## Task requirements
Within the entries below, the lines from the one with "ATOM 209 O O" through the one with "ATOM 246 O O" are to be set down exactly, both ends kept.

--------------------

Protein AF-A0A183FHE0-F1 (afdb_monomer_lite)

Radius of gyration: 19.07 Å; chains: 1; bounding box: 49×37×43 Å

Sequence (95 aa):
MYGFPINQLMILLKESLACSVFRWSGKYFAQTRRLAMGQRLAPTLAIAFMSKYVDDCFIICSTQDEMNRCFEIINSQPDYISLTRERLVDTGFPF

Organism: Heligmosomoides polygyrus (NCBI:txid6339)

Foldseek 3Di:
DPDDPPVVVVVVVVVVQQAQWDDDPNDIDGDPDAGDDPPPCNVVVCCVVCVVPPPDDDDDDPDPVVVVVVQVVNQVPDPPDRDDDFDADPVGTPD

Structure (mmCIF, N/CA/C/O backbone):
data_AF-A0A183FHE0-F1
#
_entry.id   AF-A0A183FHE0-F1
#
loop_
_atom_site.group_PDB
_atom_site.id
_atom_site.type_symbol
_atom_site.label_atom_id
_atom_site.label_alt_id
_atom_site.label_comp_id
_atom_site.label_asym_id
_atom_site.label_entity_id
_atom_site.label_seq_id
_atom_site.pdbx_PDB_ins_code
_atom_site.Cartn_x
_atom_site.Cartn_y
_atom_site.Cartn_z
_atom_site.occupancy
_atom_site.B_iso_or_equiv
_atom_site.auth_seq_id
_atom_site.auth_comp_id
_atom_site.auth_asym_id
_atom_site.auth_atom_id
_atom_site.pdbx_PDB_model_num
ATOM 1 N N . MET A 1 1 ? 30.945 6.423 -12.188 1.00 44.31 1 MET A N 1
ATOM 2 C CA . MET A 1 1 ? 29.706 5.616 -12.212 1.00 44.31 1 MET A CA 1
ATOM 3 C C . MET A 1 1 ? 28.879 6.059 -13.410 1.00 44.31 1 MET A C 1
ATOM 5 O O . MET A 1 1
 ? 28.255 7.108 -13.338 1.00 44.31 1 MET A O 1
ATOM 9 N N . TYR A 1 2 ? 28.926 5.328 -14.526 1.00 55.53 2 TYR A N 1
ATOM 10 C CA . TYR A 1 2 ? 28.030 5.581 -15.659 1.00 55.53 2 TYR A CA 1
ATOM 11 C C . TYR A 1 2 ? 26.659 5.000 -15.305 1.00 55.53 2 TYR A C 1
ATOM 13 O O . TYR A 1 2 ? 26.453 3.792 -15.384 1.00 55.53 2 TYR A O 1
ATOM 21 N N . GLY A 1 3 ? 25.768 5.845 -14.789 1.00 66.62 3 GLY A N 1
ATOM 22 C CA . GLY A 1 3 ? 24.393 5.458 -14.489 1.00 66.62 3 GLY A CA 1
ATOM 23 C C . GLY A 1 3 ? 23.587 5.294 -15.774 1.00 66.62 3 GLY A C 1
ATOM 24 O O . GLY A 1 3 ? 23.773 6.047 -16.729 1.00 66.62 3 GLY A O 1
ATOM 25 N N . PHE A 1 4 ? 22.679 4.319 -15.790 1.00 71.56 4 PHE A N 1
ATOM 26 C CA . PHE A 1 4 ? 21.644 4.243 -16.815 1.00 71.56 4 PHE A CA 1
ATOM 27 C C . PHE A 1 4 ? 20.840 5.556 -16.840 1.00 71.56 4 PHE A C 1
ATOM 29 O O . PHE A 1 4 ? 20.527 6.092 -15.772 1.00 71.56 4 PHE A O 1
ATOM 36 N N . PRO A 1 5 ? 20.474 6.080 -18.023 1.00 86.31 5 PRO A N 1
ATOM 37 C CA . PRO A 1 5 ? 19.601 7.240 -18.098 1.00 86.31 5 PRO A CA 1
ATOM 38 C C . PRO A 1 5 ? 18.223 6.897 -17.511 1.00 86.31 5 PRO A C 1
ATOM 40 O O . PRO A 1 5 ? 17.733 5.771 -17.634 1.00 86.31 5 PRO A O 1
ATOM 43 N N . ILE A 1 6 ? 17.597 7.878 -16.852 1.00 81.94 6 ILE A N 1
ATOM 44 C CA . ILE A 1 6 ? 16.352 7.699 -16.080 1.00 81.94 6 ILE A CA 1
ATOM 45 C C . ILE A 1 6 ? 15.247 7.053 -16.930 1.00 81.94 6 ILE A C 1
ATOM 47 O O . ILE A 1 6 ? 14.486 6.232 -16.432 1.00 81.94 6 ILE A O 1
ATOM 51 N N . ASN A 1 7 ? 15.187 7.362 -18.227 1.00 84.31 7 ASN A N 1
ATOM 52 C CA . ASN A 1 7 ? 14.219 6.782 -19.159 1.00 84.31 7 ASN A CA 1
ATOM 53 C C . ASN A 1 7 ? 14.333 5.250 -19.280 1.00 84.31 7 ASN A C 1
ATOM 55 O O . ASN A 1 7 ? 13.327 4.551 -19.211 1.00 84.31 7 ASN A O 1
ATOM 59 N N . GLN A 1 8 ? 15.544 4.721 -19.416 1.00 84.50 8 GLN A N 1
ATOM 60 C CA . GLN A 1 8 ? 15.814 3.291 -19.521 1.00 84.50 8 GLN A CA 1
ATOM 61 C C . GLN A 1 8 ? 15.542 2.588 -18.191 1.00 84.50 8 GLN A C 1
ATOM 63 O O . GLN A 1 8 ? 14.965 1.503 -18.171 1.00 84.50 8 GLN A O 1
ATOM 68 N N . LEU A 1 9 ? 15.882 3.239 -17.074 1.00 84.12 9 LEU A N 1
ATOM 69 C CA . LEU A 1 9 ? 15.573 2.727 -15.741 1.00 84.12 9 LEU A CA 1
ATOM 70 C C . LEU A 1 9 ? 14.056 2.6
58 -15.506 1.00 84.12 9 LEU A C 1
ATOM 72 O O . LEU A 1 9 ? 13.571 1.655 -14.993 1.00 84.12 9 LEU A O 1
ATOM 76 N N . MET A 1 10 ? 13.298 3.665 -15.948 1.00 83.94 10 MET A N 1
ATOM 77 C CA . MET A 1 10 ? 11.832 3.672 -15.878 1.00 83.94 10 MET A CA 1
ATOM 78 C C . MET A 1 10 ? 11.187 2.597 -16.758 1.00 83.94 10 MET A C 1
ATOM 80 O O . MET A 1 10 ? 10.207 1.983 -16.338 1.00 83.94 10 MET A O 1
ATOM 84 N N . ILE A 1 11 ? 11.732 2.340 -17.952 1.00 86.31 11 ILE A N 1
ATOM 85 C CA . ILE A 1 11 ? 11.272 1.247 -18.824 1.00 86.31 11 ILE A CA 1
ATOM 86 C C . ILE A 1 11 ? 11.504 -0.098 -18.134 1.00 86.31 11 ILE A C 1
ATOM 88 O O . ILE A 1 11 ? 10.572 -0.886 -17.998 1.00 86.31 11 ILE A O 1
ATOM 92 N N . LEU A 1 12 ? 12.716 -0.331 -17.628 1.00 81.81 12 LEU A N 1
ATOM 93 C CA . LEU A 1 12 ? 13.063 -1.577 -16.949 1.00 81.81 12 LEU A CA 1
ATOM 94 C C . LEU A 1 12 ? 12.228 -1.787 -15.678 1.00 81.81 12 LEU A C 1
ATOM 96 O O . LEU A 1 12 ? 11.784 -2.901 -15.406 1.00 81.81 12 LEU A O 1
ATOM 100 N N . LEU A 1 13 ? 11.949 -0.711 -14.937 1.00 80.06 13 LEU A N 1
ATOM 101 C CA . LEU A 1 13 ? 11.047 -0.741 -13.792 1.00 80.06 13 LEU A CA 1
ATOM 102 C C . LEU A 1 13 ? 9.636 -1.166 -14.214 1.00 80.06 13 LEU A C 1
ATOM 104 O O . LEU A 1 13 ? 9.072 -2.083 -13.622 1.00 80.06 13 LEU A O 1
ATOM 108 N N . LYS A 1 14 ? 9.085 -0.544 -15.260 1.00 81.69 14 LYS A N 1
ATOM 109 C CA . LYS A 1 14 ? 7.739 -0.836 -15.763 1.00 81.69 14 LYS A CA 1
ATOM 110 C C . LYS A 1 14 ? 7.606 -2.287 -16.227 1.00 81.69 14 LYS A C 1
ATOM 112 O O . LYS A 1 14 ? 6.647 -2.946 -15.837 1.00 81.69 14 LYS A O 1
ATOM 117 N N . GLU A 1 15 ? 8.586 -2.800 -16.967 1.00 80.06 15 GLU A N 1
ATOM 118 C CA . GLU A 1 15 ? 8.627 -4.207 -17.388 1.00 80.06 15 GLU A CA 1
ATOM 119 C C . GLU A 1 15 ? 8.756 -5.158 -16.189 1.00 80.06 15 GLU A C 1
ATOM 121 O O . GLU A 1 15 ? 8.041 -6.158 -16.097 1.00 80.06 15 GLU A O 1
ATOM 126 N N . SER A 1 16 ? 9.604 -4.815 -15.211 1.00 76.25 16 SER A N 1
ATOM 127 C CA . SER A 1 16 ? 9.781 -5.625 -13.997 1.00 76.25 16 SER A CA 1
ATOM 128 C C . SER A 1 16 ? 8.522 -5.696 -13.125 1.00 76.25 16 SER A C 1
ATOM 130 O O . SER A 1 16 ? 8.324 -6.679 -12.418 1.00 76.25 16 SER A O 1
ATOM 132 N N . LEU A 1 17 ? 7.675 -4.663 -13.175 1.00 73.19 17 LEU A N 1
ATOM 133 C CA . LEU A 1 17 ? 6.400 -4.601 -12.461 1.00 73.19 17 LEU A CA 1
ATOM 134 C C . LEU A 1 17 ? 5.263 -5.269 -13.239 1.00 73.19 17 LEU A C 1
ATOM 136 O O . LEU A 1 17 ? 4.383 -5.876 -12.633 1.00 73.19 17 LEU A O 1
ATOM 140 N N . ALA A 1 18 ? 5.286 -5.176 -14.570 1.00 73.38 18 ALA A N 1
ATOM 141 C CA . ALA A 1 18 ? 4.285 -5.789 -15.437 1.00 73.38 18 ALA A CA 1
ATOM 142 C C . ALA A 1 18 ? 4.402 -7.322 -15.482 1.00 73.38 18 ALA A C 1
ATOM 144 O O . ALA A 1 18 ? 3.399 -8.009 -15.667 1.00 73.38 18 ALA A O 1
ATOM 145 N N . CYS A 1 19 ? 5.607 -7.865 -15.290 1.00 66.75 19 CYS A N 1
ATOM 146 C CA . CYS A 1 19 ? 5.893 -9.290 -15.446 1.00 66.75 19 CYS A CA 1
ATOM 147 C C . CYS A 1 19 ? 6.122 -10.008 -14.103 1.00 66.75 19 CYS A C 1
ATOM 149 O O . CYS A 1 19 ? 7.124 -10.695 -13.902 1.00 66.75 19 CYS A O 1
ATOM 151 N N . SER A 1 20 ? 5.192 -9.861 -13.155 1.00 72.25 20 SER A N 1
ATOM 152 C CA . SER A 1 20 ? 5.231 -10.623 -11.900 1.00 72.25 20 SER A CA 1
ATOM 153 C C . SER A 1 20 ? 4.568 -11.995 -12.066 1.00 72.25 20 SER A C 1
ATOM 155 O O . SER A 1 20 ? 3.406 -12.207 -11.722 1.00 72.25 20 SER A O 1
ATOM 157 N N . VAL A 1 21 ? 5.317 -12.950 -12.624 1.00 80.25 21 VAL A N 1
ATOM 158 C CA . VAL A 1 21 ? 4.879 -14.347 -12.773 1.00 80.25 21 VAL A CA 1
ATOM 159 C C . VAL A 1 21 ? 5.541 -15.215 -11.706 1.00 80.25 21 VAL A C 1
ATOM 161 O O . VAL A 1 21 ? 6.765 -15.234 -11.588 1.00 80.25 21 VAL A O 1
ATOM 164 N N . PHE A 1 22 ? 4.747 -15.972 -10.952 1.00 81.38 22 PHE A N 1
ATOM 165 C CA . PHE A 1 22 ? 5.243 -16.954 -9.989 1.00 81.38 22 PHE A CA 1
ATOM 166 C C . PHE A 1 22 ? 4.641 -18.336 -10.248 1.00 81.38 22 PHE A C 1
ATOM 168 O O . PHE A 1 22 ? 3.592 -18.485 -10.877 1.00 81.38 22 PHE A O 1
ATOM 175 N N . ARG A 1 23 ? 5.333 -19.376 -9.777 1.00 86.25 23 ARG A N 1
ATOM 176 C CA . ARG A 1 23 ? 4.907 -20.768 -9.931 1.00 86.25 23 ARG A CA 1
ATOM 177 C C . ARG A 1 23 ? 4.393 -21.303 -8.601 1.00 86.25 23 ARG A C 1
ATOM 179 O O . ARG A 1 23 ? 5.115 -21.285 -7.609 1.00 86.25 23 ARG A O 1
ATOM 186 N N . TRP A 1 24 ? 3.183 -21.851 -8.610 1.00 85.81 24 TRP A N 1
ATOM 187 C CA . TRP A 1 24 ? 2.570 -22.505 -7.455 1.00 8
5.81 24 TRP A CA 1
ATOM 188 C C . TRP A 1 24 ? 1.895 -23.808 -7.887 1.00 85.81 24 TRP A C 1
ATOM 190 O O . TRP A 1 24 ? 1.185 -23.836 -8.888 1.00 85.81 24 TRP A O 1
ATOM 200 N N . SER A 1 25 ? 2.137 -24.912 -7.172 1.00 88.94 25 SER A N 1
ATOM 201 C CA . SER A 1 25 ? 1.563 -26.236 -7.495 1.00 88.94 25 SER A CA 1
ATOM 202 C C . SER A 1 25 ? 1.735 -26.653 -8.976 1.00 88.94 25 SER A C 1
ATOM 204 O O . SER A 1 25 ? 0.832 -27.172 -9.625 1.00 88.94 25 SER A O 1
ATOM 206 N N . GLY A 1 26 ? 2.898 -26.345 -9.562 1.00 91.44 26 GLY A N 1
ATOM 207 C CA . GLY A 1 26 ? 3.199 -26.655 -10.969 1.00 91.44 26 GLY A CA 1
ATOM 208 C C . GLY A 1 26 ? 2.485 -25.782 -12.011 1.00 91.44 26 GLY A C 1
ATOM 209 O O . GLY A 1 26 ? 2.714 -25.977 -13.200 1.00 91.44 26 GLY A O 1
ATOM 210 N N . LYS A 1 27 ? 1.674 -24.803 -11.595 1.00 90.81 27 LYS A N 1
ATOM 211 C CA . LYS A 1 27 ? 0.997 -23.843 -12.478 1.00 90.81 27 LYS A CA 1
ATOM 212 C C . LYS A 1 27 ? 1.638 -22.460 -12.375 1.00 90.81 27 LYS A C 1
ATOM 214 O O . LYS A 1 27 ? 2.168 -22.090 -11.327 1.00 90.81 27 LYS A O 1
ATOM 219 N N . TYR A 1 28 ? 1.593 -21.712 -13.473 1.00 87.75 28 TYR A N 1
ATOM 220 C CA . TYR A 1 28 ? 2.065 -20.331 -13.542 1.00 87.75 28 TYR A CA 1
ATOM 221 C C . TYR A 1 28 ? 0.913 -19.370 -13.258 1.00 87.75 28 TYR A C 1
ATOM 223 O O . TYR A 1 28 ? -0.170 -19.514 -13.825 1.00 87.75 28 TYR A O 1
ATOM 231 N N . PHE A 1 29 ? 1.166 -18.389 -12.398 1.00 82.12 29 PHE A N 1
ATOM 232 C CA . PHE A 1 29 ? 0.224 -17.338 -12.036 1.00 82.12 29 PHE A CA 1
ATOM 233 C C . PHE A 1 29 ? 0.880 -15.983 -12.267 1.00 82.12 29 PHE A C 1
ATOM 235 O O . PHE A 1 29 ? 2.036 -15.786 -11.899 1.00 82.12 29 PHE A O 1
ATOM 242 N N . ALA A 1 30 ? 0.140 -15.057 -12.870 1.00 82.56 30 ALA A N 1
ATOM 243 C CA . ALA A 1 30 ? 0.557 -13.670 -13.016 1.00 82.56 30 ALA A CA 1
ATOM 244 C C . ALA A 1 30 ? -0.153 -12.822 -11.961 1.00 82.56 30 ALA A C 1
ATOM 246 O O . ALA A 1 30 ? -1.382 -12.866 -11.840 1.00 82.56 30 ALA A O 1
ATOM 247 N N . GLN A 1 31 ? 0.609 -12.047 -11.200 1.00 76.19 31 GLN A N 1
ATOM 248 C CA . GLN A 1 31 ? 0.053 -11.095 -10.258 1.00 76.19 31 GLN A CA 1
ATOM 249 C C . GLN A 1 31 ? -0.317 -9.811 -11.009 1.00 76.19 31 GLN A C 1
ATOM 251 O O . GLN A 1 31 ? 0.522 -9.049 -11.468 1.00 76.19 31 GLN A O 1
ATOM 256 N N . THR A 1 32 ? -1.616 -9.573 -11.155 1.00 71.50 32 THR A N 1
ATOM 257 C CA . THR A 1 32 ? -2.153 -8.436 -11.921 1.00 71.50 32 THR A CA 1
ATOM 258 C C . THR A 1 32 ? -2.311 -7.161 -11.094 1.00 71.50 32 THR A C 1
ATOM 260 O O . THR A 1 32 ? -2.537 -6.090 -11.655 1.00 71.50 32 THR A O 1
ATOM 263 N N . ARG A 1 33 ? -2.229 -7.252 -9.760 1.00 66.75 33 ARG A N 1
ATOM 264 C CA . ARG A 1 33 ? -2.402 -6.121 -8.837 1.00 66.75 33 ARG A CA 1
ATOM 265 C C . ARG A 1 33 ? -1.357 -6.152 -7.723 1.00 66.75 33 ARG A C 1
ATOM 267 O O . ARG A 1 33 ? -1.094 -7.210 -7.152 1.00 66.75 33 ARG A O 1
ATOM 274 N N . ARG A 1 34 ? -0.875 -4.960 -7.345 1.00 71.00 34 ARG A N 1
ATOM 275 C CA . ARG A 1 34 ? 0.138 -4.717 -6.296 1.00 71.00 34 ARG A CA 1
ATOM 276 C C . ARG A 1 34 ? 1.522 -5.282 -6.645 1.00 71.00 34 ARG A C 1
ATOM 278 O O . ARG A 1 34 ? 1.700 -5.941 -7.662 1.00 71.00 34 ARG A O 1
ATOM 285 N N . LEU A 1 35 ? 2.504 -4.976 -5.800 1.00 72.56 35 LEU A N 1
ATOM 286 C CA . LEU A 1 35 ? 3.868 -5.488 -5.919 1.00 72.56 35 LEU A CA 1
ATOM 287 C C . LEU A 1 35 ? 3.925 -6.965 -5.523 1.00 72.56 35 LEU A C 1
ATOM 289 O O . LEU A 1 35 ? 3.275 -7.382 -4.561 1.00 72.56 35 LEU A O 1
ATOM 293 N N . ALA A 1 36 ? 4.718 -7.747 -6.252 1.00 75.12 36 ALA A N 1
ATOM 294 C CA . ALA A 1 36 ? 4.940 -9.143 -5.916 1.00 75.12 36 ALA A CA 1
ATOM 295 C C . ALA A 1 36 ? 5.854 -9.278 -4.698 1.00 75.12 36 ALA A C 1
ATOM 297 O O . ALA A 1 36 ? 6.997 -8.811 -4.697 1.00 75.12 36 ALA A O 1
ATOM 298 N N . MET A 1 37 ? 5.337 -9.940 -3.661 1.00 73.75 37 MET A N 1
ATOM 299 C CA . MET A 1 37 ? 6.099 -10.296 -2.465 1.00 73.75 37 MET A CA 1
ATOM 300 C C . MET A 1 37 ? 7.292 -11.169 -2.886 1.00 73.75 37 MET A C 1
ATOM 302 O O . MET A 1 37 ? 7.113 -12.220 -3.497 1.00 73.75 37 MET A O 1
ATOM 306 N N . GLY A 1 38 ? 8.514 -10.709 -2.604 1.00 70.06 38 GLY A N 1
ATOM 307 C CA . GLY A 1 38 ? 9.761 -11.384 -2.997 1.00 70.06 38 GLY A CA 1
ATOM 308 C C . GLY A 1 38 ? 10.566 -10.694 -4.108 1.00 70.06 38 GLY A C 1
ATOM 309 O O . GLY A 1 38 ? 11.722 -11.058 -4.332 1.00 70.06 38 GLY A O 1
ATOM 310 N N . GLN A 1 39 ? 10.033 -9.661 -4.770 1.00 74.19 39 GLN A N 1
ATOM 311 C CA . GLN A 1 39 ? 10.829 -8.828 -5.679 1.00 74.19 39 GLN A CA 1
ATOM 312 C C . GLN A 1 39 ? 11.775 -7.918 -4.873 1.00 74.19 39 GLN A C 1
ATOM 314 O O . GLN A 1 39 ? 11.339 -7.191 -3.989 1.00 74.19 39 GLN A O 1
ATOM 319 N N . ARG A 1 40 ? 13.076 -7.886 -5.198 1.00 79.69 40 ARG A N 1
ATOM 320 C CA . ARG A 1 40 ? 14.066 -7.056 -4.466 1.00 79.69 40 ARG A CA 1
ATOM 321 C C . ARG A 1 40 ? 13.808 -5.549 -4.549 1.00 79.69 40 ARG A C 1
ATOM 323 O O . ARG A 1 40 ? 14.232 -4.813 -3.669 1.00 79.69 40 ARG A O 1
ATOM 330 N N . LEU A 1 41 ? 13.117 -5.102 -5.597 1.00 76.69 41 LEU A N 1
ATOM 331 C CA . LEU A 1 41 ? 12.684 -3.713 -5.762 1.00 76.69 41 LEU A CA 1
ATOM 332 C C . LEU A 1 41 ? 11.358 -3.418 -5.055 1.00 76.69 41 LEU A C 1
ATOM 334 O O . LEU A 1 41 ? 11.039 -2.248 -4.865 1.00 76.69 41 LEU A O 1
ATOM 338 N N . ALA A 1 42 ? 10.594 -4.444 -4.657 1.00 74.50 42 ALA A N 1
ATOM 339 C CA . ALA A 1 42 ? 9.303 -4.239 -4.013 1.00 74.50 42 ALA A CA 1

--------------------

## Response
ATOM 209 O O . GLY A 1 26 ? 2.714 -25.977 -13.200 1.00 91.44 26 GLY A O 1
ATOM 210 N N . LYS A 1 27 ? 1.674 -24.803 -11.595 1.00 90.81 27 LYS A N 1
ATOM 211 C CA . LYS A 1 27 ? 0.997 -23.843 -12.478 1.00 90.81 27 LYS A CA 1
ATOM 212 C C . LYS A 1 27 ? 1.638 -22.460 -12.375 1.00 90.81 27 LYS A C 1
ATOM 214 O O . LYS A 1 27 ? 2.168 -22.090 -11.327 1.00 90.81 27 LYS A O 1
ATOM 219 N N . TYR A 1 28 ? 1.593 -21.712 -13.473 1.00 87.75 28 TYR A N 1
ATOM 220 C CA . TYR A 1 28 ? 2.065 -20.331 -13.542 1.00 87.75 28 TYR A CA 1
ATOM 221 C C . TYR A 1 28 ? 0.913 -19.370 -13.258 1.00 87.75 28 TYR A C 1
ATOM 223 O O . TYR A 1 28 ? -0.170 -19.514 -13.825 1.00 87.75 28 TYR A O 1
ATOM 231 N N . PHE A 1 29 ? 1.166 -18.389 -12.398 1.00 82.12 29 PHE A N 1
ATOM 232 C CA . PHE A 1 29 ? 0.224 -17.338 -12.036 1.00 82.12 29 PHE A CA 1
ATOM 233 C C . PHE A 1 29 ? 0.880 -15.983 -12.267 1.00 82.12 29 PHE A C 1
ATOM 235 O O . PHE A 1 29 ? 2.036 -15.786 -11.899 1.00 82.12 29 PHE A O 1
ATOM 242 N N . ALA A 1 30 ? 0.140 -15.057 -12.870 1.00 82.56 30 ALA A N 1
ATOM 243 C CA . ALA A 1 30 ? 0.557 -13.670 -13.016 1.00 82.56 30 ALA A CA 1
ATOM 244 C C . ALA A 1 30 ? -0.153 -12.822 -11.961 1.00 82.56 30 ALA A C 1
ATOM 246 O O . ALA A 1 30 ? -1.382 -12.866 -11.840 1.00 82.56 30 ALA A O 1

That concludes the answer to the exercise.